About this exercise.
Write out, word for word, every line in the data below from the one containing "ATOM 78 N N" to the one containing "ATOM 105 O O", both of them included.

BEGIN

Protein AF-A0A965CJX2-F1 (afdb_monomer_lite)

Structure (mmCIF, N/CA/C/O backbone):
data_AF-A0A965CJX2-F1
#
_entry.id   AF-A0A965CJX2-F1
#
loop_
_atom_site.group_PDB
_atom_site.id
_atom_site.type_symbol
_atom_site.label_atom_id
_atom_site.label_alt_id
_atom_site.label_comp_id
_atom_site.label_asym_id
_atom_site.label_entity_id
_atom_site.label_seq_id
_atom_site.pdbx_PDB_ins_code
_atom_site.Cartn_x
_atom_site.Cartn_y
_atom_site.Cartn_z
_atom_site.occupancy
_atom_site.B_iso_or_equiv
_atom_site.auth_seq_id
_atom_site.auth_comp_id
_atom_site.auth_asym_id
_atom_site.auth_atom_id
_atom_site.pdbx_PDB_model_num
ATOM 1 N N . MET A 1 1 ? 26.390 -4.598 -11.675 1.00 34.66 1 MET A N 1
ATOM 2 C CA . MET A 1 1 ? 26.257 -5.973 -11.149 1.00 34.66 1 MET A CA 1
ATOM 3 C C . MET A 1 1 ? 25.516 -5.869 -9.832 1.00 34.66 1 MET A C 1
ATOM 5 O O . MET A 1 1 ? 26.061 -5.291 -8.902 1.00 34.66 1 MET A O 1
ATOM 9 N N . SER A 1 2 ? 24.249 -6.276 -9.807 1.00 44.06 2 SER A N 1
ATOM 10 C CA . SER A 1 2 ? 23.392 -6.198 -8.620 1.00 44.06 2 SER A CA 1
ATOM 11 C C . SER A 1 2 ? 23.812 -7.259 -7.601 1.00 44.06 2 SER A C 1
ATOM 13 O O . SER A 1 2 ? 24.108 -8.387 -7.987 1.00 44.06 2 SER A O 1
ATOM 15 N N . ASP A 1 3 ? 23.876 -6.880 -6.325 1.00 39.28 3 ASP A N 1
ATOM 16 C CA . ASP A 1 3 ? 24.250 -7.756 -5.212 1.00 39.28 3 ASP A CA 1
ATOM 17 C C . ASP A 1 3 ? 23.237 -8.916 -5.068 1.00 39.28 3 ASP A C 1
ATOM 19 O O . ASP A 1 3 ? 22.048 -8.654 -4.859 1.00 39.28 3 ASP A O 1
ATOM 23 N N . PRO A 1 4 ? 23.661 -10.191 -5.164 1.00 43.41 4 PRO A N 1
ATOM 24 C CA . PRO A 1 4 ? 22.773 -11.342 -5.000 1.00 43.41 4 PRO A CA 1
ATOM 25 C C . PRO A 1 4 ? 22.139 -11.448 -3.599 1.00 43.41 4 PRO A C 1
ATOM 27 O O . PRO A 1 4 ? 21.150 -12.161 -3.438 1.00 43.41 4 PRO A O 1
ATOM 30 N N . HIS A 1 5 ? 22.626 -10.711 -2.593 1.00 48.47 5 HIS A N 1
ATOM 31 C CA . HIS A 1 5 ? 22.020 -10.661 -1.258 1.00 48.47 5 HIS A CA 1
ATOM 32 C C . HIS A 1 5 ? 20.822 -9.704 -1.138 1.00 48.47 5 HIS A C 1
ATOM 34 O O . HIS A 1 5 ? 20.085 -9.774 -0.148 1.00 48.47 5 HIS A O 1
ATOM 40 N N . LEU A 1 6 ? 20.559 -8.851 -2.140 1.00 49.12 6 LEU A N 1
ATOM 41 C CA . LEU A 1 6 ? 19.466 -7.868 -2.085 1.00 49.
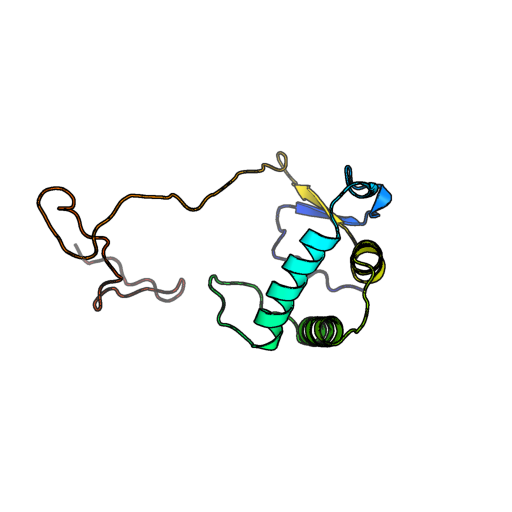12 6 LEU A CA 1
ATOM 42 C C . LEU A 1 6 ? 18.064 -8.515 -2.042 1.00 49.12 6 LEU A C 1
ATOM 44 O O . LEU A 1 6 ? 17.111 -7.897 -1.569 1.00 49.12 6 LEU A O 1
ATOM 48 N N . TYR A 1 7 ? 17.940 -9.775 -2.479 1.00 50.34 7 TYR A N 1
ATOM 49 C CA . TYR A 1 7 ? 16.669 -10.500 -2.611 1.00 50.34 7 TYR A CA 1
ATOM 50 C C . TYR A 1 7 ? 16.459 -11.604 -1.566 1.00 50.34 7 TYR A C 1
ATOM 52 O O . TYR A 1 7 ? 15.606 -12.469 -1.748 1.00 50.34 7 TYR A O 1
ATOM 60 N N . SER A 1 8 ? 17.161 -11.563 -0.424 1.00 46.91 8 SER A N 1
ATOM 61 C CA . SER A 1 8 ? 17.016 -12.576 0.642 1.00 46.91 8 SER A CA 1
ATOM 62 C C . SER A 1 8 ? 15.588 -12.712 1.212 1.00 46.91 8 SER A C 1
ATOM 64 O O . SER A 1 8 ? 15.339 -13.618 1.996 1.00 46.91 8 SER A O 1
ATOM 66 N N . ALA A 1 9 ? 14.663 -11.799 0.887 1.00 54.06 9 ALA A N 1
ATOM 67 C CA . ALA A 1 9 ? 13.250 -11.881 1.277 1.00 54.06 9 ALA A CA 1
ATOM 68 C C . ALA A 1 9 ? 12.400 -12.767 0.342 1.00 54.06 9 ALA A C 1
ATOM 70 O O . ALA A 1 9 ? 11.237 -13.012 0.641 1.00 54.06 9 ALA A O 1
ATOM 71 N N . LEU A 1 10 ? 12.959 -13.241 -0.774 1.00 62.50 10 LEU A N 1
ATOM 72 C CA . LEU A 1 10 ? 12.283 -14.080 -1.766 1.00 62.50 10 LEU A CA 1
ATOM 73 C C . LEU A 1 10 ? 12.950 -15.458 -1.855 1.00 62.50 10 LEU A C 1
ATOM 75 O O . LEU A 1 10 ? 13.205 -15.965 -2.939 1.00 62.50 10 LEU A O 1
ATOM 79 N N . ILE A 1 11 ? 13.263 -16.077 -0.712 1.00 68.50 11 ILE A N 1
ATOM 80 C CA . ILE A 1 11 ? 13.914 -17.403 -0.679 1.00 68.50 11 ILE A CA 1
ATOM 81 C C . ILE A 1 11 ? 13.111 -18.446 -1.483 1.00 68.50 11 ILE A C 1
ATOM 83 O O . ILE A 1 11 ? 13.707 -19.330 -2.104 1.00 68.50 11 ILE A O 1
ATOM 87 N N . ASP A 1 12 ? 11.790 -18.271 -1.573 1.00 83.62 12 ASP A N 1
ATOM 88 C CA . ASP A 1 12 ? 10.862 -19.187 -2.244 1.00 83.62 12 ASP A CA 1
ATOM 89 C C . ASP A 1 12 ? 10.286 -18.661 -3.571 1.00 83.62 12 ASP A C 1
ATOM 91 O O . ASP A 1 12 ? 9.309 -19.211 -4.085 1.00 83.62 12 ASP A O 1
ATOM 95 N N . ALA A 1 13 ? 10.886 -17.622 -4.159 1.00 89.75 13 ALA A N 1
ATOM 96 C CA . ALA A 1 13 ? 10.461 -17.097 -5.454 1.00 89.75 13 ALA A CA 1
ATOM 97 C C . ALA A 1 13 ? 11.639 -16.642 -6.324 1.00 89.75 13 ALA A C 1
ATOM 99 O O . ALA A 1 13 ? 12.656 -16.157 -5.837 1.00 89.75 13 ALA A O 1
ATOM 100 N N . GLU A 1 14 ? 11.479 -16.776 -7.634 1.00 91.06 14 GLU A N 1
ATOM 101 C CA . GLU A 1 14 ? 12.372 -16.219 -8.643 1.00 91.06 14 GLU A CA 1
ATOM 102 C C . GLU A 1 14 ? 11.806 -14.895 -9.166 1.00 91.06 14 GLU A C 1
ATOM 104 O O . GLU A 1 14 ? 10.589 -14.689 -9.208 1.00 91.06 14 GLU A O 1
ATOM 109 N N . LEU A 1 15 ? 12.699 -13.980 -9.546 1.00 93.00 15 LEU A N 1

END
BEGIN

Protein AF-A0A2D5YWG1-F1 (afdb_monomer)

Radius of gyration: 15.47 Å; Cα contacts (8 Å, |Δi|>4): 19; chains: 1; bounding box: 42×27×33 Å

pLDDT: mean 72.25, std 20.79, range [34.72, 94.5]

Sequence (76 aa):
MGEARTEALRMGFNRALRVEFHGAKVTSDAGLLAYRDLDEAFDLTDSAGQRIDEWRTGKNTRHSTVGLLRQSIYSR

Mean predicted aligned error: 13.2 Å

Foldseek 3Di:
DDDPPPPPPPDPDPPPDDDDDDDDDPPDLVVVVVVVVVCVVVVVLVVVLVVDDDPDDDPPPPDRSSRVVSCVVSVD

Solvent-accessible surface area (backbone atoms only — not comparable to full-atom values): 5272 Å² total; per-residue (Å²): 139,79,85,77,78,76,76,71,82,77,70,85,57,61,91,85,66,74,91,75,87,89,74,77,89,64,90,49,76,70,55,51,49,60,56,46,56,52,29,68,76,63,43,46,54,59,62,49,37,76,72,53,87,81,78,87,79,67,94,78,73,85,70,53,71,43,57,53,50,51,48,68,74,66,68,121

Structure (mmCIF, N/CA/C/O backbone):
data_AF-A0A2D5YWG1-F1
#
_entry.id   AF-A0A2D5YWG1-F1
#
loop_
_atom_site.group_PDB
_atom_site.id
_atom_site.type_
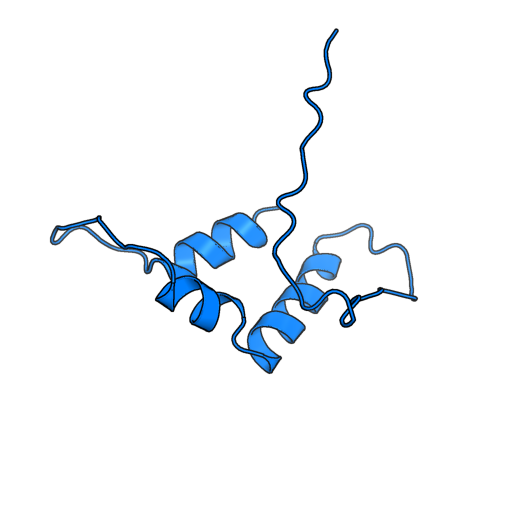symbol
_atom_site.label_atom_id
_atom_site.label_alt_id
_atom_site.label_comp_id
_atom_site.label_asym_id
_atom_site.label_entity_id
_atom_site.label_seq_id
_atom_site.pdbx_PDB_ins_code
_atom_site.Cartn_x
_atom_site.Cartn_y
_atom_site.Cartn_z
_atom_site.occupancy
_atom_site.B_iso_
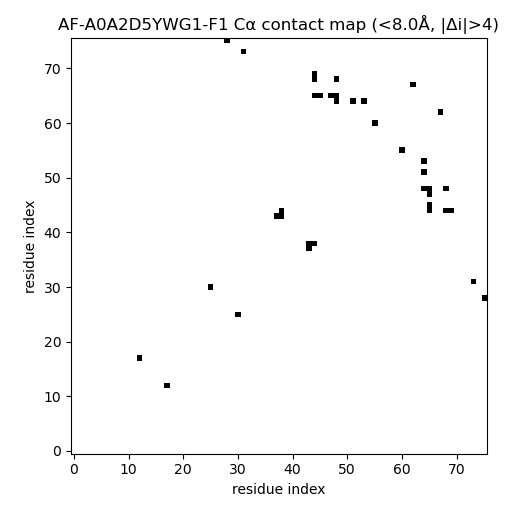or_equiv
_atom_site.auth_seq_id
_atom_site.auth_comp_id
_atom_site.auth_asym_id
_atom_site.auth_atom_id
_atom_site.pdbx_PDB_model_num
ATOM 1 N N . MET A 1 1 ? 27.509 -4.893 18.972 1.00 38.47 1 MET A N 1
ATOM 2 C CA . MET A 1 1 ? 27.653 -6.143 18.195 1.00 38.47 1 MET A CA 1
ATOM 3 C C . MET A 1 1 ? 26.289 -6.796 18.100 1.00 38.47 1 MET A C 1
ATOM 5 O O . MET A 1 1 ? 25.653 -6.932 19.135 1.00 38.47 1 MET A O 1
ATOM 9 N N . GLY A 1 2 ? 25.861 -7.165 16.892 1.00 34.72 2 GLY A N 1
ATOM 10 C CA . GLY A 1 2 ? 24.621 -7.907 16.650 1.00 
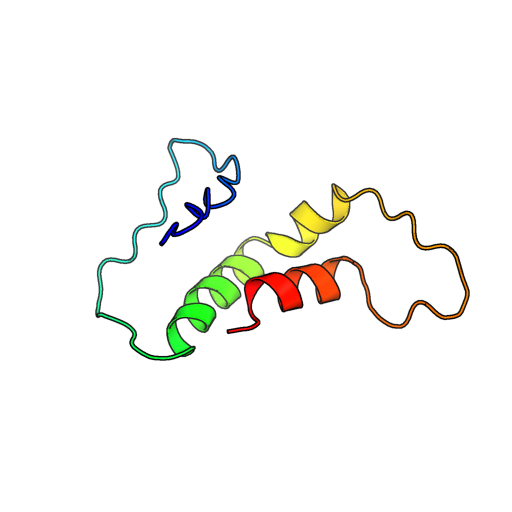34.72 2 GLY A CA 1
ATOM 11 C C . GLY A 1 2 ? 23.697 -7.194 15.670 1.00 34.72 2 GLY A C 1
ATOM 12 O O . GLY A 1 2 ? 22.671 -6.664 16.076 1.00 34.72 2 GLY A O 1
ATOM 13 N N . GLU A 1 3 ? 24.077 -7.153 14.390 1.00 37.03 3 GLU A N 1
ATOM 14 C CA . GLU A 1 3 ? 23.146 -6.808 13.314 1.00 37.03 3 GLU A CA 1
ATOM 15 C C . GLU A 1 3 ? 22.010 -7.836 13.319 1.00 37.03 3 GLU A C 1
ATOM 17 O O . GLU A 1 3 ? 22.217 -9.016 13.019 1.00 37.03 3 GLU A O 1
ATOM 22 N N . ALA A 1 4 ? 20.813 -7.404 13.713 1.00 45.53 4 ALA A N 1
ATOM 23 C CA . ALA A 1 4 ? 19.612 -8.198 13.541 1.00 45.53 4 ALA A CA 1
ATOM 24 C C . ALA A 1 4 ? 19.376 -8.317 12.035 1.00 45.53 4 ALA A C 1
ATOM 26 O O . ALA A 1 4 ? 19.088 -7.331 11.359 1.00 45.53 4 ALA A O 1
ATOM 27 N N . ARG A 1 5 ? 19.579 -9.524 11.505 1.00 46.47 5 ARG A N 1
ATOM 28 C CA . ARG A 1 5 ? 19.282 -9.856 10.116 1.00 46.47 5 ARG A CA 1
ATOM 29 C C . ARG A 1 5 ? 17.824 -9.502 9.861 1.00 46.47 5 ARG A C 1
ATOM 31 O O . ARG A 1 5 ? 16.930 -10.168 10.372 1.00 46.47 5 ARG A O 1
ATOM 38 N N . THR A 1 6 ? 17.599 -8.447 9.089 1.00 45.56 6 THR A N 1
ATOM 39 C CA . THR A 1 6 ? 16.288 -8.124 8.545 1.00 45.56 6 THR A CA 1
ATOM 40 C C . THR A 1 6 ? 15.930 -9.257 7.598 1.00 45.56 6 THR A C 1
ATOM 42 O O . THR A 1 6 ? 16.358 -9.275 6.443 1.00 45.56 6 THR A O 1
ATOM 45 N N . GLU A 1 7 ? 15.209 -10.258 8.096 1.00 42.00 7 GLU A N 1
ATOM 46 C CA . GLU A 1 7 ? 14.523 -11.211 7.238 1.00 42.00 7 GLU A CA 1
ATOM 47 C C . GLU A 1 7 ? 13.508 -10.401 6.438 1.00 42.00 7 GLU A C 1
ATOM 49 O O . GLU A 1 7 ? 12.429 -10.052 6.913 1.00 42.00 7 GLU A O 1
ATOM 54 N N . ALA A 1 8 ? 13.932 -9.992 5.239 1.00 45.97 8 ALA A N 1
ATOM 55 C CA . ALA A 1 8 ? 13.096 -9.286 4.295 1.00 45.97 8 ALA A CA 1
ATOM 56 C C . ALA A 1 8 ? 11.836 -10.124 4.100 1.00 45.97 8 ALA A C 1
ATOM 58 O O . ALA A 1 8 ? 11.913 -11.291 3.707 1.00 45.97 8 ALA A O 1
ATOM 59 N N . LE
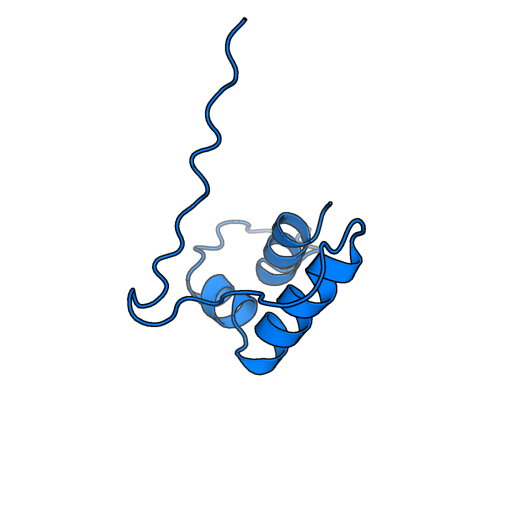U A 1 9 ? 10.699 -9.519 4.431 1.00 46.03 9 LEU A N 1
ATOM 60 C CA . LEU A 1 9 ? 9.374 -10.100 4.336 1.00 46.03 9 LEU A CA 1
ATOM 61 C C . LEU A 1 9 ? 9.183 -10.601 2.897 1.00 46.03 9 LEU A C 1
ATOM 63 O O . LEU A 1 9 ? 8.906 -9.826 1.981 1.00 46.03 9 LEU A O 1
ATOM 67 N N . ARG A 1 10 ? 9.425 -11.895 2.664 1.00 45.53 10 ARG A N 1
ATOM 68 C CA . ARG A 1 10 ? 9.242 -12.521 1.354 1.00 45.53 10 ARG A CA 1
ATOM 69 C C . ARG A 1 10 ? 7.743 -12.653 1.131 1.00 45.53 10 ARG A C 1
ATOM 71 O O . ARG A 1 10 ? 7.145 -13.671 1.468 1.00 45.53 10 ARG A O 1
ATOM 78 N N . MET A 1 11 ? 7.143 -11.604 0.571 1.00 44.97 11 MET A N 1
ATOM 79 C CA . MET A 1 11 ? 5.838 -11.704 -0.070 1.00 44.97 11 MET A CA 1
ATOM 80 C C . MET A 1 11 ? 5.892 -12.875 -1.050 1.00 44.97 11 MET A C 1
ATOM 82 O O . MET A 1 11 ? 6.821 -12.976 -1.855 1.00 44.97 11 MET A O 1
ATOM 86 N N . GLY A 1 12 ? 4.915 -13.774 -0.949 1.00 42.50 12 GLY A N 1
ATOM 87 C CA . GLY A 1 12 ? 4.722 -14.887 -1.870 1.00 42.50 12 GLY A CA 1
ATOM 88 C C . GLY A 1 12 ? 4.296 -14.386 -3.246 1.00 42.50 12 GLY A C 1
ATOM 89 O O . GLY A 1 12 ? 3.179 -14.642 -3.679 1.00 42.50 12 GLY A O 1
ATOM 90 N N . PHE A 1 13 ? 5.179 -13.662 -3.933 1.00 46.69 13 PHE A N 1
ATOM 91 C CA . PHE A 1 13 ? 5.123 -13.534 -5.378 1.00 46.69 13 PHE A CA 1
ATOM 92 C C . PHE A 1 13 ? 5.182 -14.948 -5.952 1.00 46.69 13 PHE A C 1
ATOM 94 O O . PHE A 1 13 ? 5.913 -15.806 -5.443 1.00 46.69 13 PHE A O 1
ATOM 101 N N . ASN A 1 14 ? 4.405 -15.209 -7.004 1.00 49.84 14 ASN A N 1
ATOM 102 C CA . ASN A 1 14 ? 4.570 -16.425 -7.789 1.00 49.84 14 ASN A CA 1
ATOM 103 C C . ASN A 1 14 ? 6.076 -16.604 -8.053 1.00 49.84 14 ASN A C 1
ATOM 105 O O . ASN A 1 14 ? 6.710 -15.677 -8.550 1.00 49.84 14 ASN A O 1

END

Response.
ATOM 78 N N . MET A 1 11 ? 7.143 -11.604 0.571 1.00 44.97 11 MET A N 1
ATOM 79 C CA . MET A 1 11 ? 5.838 -11.704 -0.070 1.00 44.97 11 MET A CA 1
ATOM 80 C C . MET A 1 11 ? 5.892 -12.875 -1.050 1.00 44.97 11 MET A C 1
ATOM 82 O O . MET A 1 11 ? 6.821 -12.976 -1.855 1.00 44.97 11 MET A O 1
ATOM 86 N N . GLY A 1 12 ? 4.915 -13.774 -0.949 1.00 42.50 12 GLY A N 1
ATOM 87 C CA . GLY A 1 12 ? 4.722 -14.887 -1.870 1.00 42.50 12 GLY A CA 1
ATOM 88 C C . GLY A 1 12 ? 4.296 -14.386 -3.246 1.00 42.50 12 GLY A C 1
ATOM 89 O O . GLY A 1 12 ? 3.179 -14.642 -3.679 1.00 42.50 12 GLY A O 1
ATOM 90 N N . PHE A 1 13 ? 5.179 -13.662 -3.933 1.00 46.69 13 PHE A N 1
ATOM 91 C CA . PHE A 1 13 ? 5.123 -13.534 -5.378 1.00 46.69 13 PHE A CA 1
ATOM 92 C C . PHE A 1 13 ? 5.182 -14.948 -5.952 1.00 46.69 13 PHE A C 1
ATOM 94 O O . PHE A 1 13 ? 5.913 -15.806 -5.443 1.00 46.69 13 PHE A O 1
ATOM 101 N N . ASN A 1 14 ? 4.405 -15.209 -7.004 1.00 49.84 14 ASN A N 1
ATOM 102 C CA . ASN A 1 14 ? 4.570 -16.425 -7.789 1.00 49.84 14 ASN A CA 1
ATOM 103 C C . ASN A 1 14 ? 6.076 -16.604 -8.053 1.00 49.84 14 ASN A C 1
ATOM 105 O O . ASN A 1 14 ? 6.710 -15.677 -8.550 1.00 49.84 14 ASN A O 1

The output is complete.